Massimo Candela

Big Data and Network Measurements at TMA 2018

Massimo Candela

7 min read

0 You have liked this article 0 times.
0

The Network Traffic Measurement and Analysis Conference (TMA) took place in June in Vienna, Austria. A full week of events was scheduled - including a PhD school about Big Data on Monday and Tuesday, the TMA Experts Summit on Tuesday, and the main conference from Wednesday to Friday. Here's my summary of the week!


PhD School

The entire meeting took place at theTech Gate Vienna tower, and started with a PhD School with more than 40 students. This edition of the School was focusing on Big Data for managing network measurement data, with all the sessions offering hands-on experience for participants.

The first tutorial kicked off with Frank Brockners, engineer at Cisco, showing us the In-situ Operations, Administration, and Maintenance (IOAM) monitoring paradigm. The basic idea is to annotate the single packet of the traffic flow with additional data used for monitoring and troubleshooting the network. The annotation includes at least the traversed router ID, the in/egress interface, a sequence number, a proof of transit, and an opaque field, which is a sort of free format field (specifically requested by Facebook) carrying additional data (e.g. battery status of an IoT device). The IOAM fields can be carried in various protocols, among which: IPv6, VXLAN-GPE, and NSH.

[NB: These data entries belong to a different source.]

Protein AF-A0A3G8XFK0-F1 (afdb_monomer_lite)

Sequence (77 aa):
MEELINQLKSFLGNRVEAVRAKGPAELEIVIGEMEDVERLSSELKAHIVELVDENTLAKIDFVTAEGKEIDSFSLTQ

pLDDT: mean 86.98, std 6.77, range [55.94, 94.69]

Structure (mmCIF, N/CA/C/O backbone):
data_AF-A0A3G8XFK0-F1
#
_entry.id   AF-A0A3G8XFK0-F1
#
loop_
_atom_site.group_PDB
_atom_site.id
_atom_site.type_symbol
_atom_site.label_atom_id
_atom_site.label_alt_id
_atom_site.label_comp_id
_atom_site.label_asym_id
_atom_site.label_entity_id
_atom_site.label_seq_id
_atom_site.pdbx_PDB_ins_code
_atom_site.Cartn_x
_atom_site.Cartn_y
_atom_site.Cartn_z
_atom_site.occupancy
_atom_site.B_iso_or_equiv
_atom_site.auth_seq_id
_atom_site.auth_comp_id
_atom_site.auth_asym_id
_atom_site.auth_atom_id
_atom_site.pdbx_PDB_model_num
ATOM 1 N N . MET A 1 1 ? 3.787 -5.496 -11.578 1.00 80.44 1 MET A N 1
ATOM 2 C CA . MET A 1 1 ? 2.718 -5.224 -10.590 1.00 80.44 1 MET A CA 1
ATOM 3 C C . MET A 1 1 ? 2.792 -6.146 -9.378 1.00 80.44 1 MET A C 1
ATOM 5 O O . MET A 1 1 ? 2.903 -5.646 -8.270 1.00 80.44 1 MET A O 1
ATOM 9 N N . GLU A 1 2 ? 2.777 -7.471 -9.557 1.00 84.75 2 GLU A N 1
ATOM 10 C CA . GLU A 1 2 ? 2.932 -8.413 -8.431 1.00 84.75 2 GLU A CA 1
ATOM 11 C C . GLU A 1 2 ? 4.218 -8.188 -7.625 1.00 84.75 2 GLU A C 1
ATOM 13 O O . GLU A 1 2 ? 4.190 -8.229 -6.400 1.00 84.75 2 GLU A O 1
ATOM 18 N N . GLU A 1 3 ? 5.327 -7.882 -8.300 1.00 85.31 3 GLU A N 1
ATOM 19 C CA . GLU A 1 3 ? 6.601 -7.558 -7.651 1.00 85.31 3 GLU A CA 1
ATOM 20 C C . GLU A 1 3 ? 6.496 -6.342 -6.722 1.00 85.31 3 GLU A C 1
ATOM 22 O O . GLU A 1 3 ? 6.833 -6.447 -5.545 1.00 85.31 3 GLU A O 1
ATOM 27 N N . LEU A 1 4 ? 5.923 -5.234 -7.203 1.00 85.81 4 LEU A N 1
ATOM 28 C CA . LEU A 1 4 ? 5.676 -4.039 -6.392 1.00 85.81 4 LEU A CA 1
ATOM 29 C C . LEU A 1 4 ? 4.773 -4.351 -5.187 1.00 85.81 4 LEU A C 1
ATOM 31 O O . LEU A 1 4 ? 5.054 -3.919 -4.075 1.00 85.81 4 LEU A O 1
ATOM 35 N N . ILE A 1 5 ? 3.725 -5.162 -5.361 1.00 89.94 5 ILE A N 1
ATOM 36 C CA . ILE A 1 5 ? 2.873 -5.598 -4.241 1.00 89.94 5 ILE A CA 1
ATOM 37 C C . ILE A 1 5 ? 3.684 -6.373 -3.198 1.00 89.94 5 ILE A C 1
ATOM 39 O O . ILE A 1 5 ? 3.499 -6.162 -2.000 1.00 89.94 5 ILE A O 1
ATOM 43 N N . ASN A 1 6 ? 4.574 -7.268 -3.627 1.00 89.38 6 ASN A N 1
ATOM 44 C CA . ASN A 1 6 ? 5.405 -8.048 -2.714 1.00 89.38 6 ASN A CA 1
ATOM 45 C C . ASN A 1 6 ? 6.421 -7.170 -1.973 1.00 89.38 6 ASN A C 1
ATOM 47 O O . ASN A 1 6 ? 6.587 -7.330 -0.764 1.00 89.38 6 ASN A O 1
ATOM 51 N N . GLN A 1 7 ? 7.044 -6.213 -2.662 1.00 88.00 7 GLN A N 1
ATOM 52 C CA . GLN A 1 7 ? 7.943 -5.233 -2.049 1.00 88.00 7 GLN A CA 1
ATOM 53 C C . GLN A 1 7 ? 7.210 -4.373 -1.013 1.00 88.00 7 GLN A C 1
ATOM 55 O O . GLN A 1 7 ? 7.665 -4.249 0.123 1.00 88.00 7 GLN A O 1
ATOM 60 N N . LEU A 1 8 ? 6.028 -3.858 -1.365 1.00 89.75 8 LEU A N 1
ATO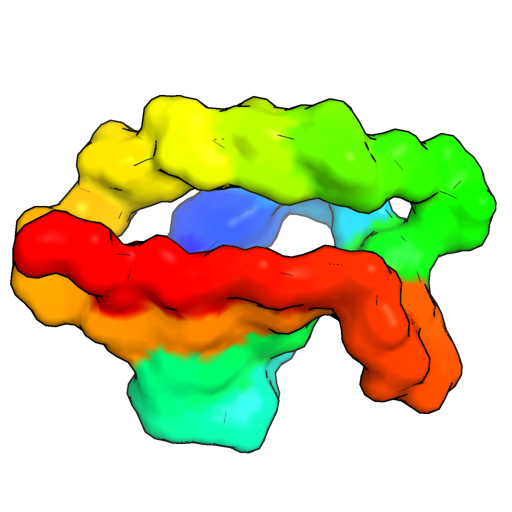M 61 C CA . LEU A 1 8 ? 5.174 -3.093 -0.457 1.00 89.75 8 LEU A CA 1
ATOM 62 C C . LEU A 1 8 ? 4.786 -3.909 0.774 1.00 89.75 8 LEU A C 1
ATOM 64 O O . LEU A 1 8 ? 4.924 -3.426 1.892 1.00 89.75 8 LEU A O 1
ATOM 68 N N . LYS A 1 9 ? 4.354 -5.163 0.600 1.00 91.00 9 LYS A N 1
ATOM 69 C CA . LYS A 1 9 ? 4.044 -6.057 1.727 1.00 91.00 9 LYS A CA 1
ATOM 70 C C . LYS A 1 9 ? 5.257 -6.290 2.623 1.00 91.00 9 LYS A C 1
ATOM 72 O O . LYS A 1 9 ? 5.109 -6.308 3.841 1.00 91.00 9 LYS A O 1
ATOM 77 N N . SER A 1 10 ? 6.445 -6.447 2.039 1.00 89.69 10 SER A N 1
ATOM 78 C CA . SER A 1 10 ? 7.684 -6.627 2.799 1.00 89.69 10 SER A CA 1
ATOM 79 C C . SER A 1 10 ? 8.058 -5.384 3.609 1.00 89.69 10 SER A C 1
ATOM 81 O O . SER A 1 10 ? 8.522 -5.522 4.736 1.00 89.69 10 SER A O 1
ATOM 83 N N . PHE A 1 11 ? 7.871 -4.186 3.050 1.00 89.06 11 PHE A N 1
ATOM 84 C CA . PHE A 1 11 ? 8.186 -2.926 3.724 1.00 89.06 11 PHE A CA 1
ATOM 85 C C . PHE A 1 11 ? 7.157 -2.564 4.802 1.00 89.06 11 PHE A C 1
ATOM 87 O O . PHE A 1 11 ? 7.512 -2.228 5.930 1.00 89.06 11 PHE A O 1
ATOM 94 N N . LEU A 1 12 ? 5.872 -2.643 4.457 1.00 89.75 12 LEU A N 1
ATOM 95 C CA . LEU A 1 12 ? 4.770 -2.240 5.329 1.00 89.75 12 LEU A CA 1
ATOM 96 C C . LEU A 1 12 ? 4.539 -3.257 6.453 1.00 89.75 12 LEU A C 1
ATOM 98 O O . LEU A 1 12 ? 4.116 -2.888 7.550 1.00 89.75 12 LEU A O 1
ATOM 102 N N . GLY A 1 13 ? 4.837 -4.536 6.203 1.00 87.12 13 GLY A N 1
ATOM 103 C CA . GLY A 1 13 ? 4.692 -5.607 7.180 1.00 87.12 13 GLY A CA 1
ATOM 104 C C . GLY A 1 13 ? 3.291 -5.632 7.792 1.00 87.12 13 GLY A C 1
ATOM 105 O O . GLY A 1 13 ? 2.290 -5.633 7.081 1.00 87.12 13 GLY A O 1
ATOM 106 N N . ASN A 1 14 ? 3.228 -5.617 9.125 1.00 87.75 14 ASN A N 1
ATOM 107 C CA . ASN A 1 14 ? 1.974 -5.673 9.887 1.00 87.75 14 ASN A CA 1
ATOM 108 C C . ASN A 1 14 ? 1.340 -4.293 10.151 1.00 87.75 14 ASN A C 1
ATOM 110 O O . ASN A 1 14 ? 0.378 -4.214 10.910 1.00 87.75 14 ASN A O 1
ATOM 114 N N . ARG A 1 15 ? 1.892 -3.206 9.593 1.00 87.19 15 ARG A N 1
ATOM 115 C CA . ARG A 1 15 ? 1.357 -1.838 9.772 1.00 87.19 15 ARG A CA 1
ATOM 116 C C . ARG A 1 15 ? 0.088 -1.593 8.961 1.00 87.19 15 ARG A C 1
ATOM 118 O O . ARG A 1 15 ? -0.654 -0.655 9.223 1.00 87.19 15 ARG A O 1
ATOM 125 N N . VAL A 1 16 ? -0.139 -2.427 7.952 1.00 91.38 16 VAL A N 1
ATOM 126 C CA . VAL A 1 16 ? -1.268 -2.332 7.031 1.00 91.38 16 VAL A CA 1
ATOM 127 C C . VAL A 1 16 ? -2.027 -3.647 7.050 1.00 91.38 16 VAL A C 1
ATOM 129 O O . VAL A 1 16 ? -1.445 -4.712 7.249 1.00 91.38 16 VAL A O 1
ATOM 132 N N . GLU A 1 17 ? -3.331 -3.587 6.828 1.00 92.56 17 GLU A N 1
ATOM 133 C CA . GLU A 1 17 ? -4.171 -4.783 6.808 1.00 92.56 17 GLU A CA 1
ATOM 134 C C . GLU A 1 17 ? -4.015 -5.553 5.497 1.00 92.56 17 GLU A C 1
ATOM 136 O O . GLU A 1 17 ? -4.051 -6.785 5.471 1.00 92.56 17 GLU A O 1
ATOM 141 N N . ALA A 1 18 ? -3.854 -4.835 4.382 1.00 92.50 18 ALA A N 1
ATOM 142 C CA . ALA A 1 18 ? -3.678 -5.443 3.073 1.00 92.50 18 ALA A CA 1
ATOM 143 C C . ALA A 1 18 ? -3.019 -4.494 2.069 1.00 92.50 18 ALA A C 1
ATOM 145 O O . ALA A 1 18 ? -3.139 -3.278 2.161 1.00 92.50 18 ALA A O 1
ATOM 146 N N . VAL A 1 19 ? -2.406 -5.087 1.044 1.00 93.06 19 VAL A N 1
ATOM 147 C CA . VAL A 1 19 ? -1.992 -4.403 -0.187 1.00 93.06 19 VAL A CA 1
ATOM 148 C C . VAL A 1 19 ? -2.637 -5.132 -1.358 1.00 93.06 19 VAL A C 1
ATOM 150 O O . VAL A 1 19 ? -2.478 -6.355 -1.482 1.00 93.06 19 VAL A O 1
ATOM 153 N N . ARG A 1 20 ? -3.399 -4.412 -2.184 1.00 91.81 20 ARG A N 1
ATOM 154 C CA . ARG A 1 20 ? -4.248 -4.976 -3.243 1.00 91.81 20 ARG A CA 1
ATOM 155 C C . ARG A 1 20 ? -4.086 -4.189 -4.539 1.00 91.81 20 ARG A C 1
ATOM 157 O O . ARG A 1 20 ? -3.872 -2.985 -4.511 1.00 91.81 20 ARG A O 1
ATOM 164 N N . ALA A 1 21 ? -4.208 -4.868 -5.676 1.00 91.62 21 ALA A N 1
ATOM 165 C CA . ALA A 1 21 ? -4.333 -4.201 -6.968 1.00 91.62 21 ALA A CA 1
ATOM 166 C C . ALA A 1 21 ? -5.779 -3.752 -7.180 1.00 91.62 21 ALA A C 1
ATOM 168 O O . ALA A 1 21 ? -6.695 -4.566 -7.065 1.00 91.62 21 ALA A O 1
ATOM 169 N N . LYS A 1 22 ? -5.957 -2.478 -7.521 1.00 88.44 22 LYS A N 1
ATOM 170 C CA . LYS A 1 22 ? -7.245 -1.886 -7.901 1.00 88.44 22 LYS A CA 1
ATOM 171 C C . LYS A 1 22 ? -7.374 -1.775 -9.420 1.00 88.44 22 LYS A C 1
ATOM 173 O O . LYS A 1 22 ? -8.458 -1.945 -9.969 1.00 88.44 22 LYS A O 1
ATOM 178 N N . GLY A 1 23 ? -6.252 -1.560 -10.107 1.00 86.38 23 GLY A N 1
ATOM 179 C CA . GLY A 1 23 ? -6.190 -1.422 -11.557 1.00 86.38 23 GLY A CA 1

The extra information added to the normal flow allows operators to sample the status of the network. Instead of a single sample, a more complex monitor can be added that uses the entire flow of metadata to monitor the network in real-time: it only keeps the data if something is deviating from preset thresholds. The use cases provided include: real-time SLA verification; malfunctioning device isolation for data centers; load balancing based on server performances.

Finally, Leonardo Linguaglossa, postdoctoral fellow at Telecom ParisTech, directed a lab session where we got live experience of IOAM at work.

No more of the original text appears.